How to Configure and Use Two-Factor Authentication

In This Tutorial:

InMotion Hosting’s Business Class and Reseller Hosting plans have Two-Factor Authentication (2FA) enabled by default, which adds an additional layer of security for logging into your cPanel account. With 2FA enabled, a smartphone can be used (via a third-party application like Google Authenticator for Android, BlackBerry, and iOS, or Microsoft Authenticator for Windows Phones) to generate a secure code that must be entered alongside the cPanel user’s password to authenticate their cPanel login. This guide will walk you through the process of configuring Two-Factor Authentication and using 2FA to log into cPanel.

Configure 2FA

Setting up Two-Factor Authentication is a straightforward process that can be completed via the cPanel interface.
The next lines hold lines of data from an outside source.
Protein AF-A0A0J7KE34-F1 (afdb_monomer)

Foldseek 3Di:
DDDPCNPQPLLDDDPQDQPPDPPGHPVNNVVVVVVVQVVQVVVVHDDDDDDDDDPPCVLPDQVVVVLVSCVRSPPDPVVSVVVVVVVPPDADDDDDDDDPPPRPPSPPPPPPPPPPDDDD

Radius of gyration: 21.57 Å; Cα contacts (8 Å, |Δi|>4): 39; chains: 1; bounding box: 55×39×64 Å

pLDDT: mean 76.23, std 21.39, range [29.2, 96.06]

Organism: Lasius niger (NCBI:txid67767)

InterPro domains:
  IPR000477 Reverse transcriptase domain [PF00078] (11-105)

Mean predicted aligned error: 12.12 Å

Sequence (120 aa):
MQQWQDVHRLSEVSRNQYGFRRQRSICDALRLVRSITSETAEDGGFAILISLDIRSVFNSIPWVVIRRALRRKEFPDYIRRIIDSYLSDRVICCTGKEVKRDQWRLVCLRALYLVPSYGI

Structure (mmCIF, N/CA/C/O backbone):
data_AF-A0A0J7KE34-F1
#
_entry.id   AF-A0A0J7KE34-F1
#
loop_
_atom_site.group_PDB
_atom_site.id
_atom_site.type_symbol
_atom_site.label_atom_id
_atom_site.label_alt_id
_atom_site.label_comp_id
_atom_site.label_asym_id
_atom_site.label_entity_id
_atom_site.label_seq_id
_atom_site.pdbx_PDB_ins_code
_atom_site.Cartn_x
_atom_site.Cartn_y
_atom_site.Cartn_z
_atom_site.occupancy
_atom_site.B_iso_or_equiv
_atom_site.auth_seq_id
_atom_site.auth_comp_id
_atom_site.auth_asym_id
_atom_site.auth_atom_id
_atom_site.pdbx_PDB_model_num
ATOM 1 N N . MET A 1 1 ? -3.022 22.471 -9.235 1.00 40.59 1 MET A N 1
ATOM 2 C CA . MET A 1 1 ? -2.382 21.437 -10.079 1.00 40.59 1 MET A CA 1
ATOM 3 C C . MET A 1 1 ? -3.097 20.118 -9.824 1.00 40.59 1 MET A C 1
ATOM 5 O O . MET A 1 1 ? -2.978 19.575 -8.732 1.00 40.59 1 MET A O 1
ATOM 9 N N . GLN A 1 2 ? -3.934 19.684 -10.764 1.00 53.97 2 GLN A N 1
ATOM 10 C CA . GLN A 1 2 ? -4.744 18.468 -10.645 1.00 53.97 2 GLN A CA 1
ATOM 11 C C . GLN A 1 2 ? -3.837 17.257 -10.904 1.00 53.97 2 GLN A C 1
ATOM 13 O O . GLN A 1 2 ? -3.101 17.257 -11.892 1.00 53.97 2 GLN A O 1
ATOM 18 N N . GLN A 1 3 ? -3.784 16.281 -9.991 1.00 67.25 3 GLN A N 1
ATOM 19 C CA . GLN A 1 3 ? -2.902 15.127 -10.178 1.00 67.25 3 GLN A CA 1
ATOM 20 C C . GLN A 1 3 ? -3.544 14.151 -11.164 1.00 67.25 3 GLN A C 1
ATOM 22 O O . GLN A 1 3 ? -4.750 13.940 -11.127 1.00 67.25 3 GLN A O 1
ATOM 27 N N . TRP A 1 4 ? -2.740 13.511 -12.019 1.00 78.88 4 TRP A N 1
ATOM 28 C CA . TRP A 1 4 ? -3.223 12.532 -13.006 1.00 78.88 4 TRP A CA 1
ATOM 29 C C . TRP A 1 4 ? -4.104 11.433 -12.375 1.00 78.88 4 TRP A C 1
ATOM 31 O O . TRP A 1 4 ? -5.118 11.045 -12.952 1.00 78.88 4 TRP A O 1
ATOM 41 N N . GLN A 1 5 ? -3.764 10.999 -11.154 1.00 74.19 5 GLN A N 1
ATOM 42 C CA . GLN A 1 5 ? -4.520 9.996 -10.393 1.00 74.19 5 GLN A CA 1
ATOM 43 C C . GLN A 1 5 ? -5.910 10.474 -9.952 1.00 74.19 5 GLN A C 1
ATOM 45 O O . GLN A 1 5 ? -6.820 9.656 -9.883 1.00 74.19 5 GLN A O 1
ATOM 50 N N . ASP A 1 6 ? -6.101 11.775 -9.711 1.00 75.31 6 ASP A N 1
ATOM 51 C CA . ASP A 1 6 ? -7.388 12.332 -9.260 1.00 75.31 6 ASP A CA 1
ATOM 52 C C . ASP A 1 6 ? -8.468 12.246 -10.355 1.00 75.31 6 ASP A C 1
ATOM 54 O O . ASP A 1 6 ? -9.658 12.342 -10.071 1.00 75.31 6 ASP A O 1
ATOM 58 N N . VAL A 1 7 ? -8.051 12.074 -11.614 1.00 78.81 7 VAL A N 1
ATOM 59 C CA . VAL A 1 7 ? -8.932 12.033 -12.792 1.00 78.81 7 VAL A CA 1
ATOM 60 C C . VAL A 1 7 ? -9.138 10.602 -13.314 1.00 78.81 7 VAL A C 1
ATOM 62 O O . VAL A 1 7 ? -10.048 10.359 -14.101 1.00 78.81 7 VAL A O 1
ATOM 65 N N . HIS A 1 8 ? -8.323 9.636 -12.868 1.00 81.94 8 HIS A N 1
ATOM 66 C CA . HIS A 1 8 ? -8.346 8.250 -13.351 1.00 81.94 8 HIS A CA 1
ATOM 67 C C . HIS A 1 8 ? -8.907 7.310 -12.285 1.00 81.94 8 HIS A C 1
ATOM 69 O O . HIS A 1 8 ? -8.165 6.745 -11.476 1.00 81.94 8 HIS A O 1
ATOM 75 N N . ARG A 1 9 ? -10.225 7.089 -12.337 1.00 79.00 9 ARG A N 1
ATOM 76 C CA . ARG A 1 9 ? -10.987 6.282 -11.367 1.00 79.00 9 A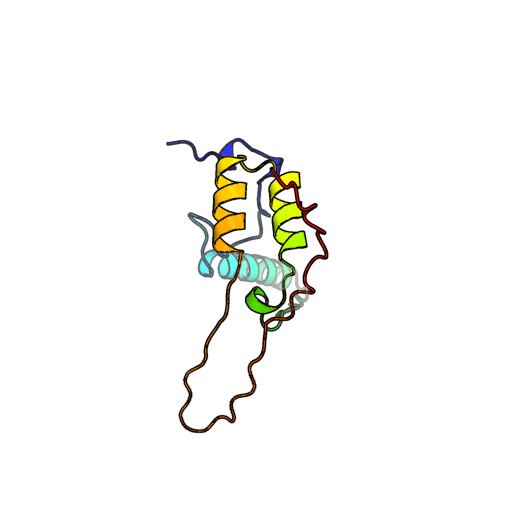RG A CA 1
ATOM 77 C C . ARG A 1 9 ? -10.440 4.864 -11.179 1.00 79.00 9 ARG A C 1
ATOM 79 O O . ARG A 1 9 ? -10.431 4.340 -10.072 1.00 79.00 9 ARG A O 1
ATOM 86 N N . LEU A 1 10 ? -9.930 4.248 -12.247 1.00 81.81 10 LEU A N 1
ATOM 87 C CA . LEU A 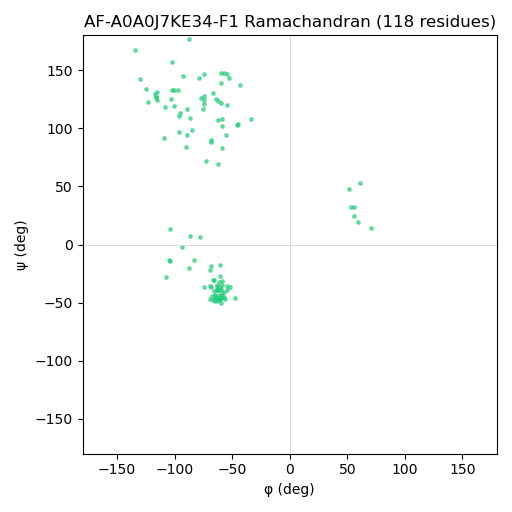1 10 ? -9.334 2.906 -12.189 1.00 81.81 10 LEU A CA 1
ATOM 88 C C . LEU A 1 10 ? -8.008 2.875 -11.415 1.00 81.81 10 LEU A C 1
ATOM 90 O O . LEU A 1 10 ? -7.610 1.830 -10.896 1.00 81.81 10 LEU A O 1
ATOM 94 N N . SER A 1 11 ? -7.331 4.017 -11.296 1.00 81.50 11 SER A N 1
ATOM 95 C CA . SER A 1 11 ? -6.090 4.135 -10.536 1.00 81.50 11 SER A CA 1
ATOM 96 C C . SER A 1 11 ? -6.319 4.342 -9.035 1.00 81.50 11 SER A C 1
ATOM 98 O O . SER A 1 11 ? -5.388 4.112 -8.256 1.00 81.50 11 SER A O 1
ATOM 100 N N . GLU A 1 12 ? -7.552 4.659 -8.619 1.00 83.94 12 GLU A N 1
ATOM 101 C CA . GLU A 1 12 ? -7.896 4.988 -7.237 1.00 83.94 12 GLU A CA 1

Follow the steps outlined below to learn how to configure 2FA:

1. Log in to your cPanel account.
2. Navigate to the “Security” section and click on the “Two-Factor Authentication” icon.
3. Click on the “Set Up Two-Factor Authentication” button.
4. Choose your preferred method of authentication (either using the Google Authenticator app or Email Authentication).
5. Follow the on-screen instructions to complete the setup process.

Once Two-Factor Authentication is set up, you can use it to log in to your cPanel account by providing the generated secure code in addition to your cPanel username and password.
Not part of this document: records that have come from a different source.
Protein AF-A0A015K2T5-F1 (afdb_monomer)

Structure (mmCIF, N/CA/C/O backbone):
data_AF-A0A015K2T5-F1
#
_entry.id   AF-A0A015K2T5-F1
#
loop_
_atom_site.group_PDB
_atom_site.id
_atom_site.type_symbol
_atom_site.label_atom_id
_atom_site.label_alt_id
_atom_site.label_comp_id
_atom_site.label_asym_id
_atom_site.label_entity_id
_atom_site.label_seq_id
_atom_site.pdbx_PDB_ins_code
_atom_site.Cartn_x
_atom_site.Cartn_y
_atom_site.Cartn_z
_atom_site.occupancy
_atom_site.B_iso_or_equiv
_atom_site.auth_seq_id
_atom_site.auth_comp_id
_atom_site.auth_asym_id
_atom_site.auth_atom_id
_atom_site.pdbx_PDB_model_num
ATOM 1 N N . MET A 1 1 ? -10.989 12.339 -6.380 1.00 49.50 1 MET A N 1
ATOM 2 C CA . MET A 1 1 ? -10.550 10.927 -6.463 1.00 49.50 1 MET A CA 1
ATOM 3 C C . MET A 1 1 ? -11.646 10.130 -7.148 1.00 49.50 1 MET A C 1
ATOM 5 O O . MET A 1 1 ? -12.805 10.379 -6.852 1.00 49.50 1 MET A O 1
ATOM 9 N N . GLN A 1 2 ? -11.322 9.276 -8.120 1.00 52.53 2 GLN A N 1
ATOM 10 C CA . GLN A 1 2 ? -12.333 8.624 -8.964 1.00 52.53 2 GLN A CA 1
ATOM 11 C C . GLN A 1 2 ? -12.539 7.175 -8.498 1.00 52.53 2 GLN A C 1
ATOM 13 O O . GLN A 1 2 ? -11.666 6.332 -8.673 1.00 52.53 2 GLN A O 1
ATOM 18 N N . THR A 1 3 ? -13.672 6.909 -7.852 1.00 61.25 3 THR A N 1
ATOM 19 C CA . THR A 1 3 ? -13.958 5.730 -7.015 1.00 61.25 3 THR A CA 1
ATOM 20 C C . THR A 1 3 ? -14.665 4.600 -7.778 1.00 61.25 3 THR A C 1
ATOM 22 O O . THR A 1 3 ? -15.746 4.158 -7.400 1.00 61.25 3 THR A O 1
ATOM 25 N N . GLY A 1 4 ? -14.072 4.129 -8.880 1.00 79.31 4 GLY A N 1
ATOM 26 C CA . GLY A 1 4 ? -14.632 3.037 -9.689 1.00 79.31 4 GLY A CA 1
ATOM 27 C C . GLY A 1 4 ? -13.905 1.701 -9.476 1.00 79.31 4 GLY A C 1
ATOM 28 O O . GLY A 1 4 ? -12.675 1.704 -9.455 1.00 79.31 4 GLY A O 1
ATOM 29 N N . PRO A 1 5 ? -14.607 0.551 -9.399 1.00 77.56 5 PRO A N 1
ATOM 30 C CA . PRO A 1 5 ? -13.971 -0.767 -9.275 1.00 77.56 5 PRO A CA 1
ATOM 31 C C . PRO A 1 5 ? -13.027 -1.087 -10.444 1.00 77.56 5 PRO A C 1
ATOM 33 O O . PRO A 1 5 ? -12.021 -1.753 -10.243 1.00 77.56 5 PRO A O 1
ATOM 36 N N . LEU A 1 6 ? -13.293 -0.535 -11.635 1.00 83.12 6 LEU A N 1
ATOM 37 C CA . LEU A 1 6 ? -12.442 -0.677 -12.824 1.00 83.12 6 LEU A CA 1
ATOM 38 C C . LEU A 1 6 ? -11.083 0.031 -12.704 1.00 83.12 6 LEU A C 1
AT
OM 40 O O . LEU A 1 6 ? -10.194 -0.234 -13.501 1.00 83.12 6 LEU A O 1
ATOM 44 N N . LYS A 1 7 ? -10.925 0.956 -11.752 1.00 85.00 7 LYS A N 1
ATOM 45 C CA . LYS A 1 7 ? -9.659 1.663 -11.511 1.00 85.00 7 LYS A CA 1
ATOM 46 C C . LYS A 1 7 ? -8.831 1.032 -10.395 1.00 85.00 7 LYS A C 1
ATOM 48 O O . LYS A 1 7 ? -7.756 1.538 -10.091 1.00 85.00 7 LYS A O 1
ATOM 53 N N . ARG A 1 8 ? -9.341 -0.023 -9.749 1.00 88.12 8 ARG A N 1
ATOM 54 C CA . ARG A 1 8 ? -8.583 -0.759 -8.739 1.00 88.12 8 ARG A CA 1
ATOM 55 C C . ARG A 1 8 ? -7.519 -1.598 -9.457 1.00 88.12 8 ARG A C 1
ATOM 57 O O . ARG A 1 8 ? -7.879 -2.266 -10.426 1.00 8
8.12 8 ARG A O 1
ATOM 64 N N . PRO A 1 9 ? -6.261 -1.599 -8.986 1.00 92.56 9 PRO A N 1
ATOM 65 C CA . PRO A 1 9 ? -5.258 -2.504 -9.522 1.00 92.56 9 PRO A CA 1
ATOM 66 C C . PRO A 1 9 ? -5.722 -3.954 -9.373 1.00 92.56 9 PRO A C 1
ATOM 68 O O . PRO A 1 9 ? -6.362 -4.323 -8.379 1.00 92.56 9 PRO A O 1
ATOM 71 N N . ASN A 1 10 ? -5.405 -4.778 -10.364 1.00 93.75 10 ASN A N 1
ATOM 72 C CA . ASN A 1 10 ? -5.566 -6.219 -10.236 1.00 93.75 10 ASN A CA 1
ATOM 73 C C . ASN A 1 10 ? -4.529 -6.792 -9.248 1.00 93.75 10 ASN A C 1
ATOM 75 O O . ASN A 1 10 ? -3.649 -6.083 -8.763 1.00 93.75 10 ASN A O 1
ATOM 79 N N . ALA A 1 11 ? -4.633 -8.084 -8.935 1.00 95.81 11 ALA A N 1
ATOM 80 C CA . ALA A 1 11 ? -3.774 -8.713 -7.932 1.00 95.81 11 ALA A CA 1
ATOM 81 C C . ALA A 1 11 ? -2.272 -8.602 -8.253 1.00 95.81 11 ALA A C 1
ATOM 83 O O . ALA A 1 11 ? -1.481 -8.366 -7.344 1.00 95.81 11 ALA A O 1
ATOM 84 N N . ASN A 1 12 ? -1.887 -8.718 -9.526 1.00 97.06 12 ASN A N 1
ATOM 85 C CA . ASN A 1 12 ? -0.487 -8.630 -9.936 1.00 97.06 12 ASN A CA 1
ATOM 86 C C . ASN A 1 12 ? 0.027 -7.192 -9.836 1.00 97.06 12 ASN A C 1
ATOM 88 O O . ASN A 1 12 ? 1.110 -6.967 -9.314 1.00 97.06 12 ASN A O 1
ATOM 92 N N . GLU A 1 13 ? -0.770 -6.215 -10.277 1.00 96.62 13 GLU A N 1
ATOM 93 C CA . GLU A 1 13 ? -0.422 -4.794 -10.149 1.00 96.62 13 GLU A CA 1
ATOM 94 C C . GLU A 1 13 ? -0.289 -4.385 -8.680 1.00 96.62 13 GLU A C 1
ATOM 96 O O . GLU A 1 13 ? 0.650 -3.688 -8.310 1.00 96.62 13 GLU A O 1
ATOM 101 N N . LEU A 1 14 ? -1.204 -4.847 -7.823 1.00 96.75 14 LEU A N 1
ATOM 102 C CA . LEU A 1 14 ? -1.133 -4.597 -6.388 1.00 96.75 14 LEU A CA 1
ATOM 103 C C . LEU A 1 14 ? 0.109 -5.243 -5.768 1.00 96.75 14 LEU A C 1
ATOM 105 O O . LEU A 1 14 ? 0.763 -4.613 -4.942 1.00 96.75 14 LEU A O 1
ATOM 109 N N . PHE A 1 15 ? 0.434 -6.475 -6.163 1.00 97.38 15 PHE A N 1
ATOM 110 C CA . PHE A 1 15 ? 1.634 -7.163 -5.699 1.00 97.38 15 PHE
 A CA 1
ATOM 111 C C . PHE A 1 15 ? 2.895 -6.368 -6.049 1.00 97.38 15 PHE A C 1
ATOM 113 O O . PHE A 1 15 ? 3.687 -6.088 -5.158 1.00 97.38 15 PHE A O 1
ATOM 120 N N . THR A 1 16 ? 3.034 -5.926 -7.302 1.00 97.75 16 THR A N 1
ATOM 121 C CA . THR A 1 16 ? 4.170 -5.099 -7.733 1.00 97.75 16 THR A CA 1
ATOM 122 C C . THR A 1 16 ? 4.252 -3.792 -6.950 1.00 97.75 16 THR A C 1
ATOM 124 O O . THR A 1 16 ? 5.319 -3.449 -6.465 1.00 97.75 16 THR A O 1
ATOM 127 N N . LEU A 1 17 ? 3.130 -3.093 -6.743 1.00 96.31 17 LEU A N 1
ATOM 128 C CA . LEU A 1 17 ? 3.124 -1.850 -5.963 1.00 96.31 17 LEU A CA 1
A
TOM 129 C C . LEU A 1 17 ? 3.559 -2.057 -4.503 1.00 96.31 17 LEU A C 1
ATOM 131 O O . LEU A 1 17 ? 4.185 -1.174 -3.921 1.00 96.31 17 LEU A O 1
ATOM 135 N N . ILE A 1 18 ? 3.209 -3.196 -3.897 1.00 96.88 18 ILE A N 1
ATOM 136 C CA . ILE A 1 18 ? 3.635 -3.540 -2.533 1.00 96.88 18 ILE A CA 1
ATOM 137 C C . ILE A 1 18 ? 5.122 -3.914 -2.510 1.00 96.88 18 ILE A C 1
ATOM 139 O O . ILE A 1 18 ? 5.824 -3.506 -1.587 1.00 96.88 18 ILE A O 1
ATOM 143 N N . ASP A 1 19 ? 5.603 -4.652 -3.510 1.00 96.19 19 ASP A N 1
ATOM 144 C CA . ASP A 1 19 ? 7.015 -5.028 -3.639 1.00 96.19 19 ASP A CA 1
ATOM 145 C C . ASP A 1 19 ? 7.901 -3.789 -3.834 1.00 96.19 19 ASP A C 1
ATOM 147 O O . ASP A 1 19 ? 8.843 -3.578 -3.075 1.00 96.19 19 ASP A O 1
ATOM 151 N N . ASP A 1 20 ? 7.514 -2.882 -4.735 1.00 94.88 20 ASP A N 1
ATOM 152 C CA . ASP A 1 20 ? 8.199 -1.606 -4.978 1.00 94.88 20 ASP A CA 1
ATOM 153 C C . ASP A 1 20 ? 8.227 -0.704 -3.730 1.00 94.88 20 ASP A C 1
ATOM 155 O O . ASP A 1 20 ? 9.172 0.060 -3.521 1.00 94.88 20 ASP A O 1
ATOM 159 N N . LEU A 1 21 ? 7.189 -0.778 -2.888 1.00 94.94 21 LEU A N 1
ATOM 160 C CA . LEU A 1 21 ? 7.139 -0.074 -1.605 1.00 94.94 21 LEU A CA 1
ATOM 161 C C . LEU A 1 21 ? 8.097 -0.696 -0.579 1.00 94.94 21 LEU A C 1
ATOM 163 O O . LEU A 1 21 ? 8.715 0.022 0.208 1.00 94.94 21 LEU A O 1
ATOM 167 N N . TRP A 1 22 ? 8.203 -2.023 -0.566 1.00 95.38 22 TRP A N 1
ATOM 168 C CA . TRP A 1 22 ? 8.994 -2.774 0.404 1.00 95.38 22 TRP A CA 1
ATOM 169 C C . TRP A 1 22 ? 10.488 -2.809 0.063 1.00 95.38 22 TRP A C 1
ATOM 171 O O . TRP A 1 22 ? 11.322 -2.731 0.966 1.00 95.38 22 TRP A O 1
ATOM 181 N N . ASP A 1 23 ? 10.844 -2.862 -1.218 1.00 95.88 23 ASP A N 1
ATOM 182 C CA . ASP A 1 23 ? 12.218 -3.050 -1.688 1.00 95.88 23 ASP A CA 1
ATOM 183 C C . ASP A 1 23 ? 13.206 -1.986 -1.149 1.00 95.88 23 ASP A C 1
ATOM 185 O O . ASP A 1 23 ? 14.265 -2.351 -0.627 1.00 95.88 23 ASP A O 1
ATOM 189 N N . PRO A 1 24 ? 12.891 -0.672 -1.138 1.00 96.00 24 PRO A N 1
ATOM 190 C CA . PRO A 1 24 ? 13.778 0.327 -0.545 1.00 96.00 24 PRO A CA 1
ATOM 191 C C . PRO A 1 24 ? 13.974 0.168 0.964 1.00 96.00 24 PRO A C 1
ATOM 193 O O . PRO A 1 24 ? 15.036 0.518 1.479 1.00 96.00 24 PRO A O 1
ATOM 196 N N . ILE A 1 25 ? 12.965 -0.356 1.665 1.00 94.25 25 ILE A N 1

Once successful, you will see the following message:

Now that you have configured this cPanel account to use 2FA, the cPanel user will be prompted to enter the security code (generated via the smartphone app) to log into cPanel.

Use 2FA

After configuring a cPanel user for Two-Factor Authentication, logging in to cPanel will require an additional step. Follow the instructions below to log in to cPanel when using 2FA:

1. On the cPanel login page, enter your username and password.
2. Click the “Login” button.
3. Open the smartphone app used to set up 2FA to generate a new security code.
4. Enter the security code in the field labeled “Enter the security code for {your user}”.
5. Click the “Continue” button.

Note that the security code generated by the app is only valid for a short period of time (usually around 30 seconds). If you don’t enter the code in time, the app will generate a new code, making the previous one invalid. It is important to have your smartphone and the 2FA app ready and accessible when logging in to cPanel with 2FA enabled.

Remove 2FA

If you encounter difficulties logging into cPanel after enabling 2FA, you can remove 2FA for the affected cPanel account by logging into your Account Management Panel (AMP). Here are the steps to follow:

1. Log into your AMP Account
2. Click on the “cPanel Login” button located under the Account Technical Details section of the AMP homepage.
3. From the cPanel Home screen, navigate to the “Security” section and click on the “Two-Factor Authentication” icon.
4. On the Two-Factor Authentication page, locate the user for whom 2FA is enabled and click on the “Deactivate” button next to the user.
5. Confirm that you want to disable 2FA for the user by clicking on the “Deactivate Two-Factor Authentication” button in the confirmation window.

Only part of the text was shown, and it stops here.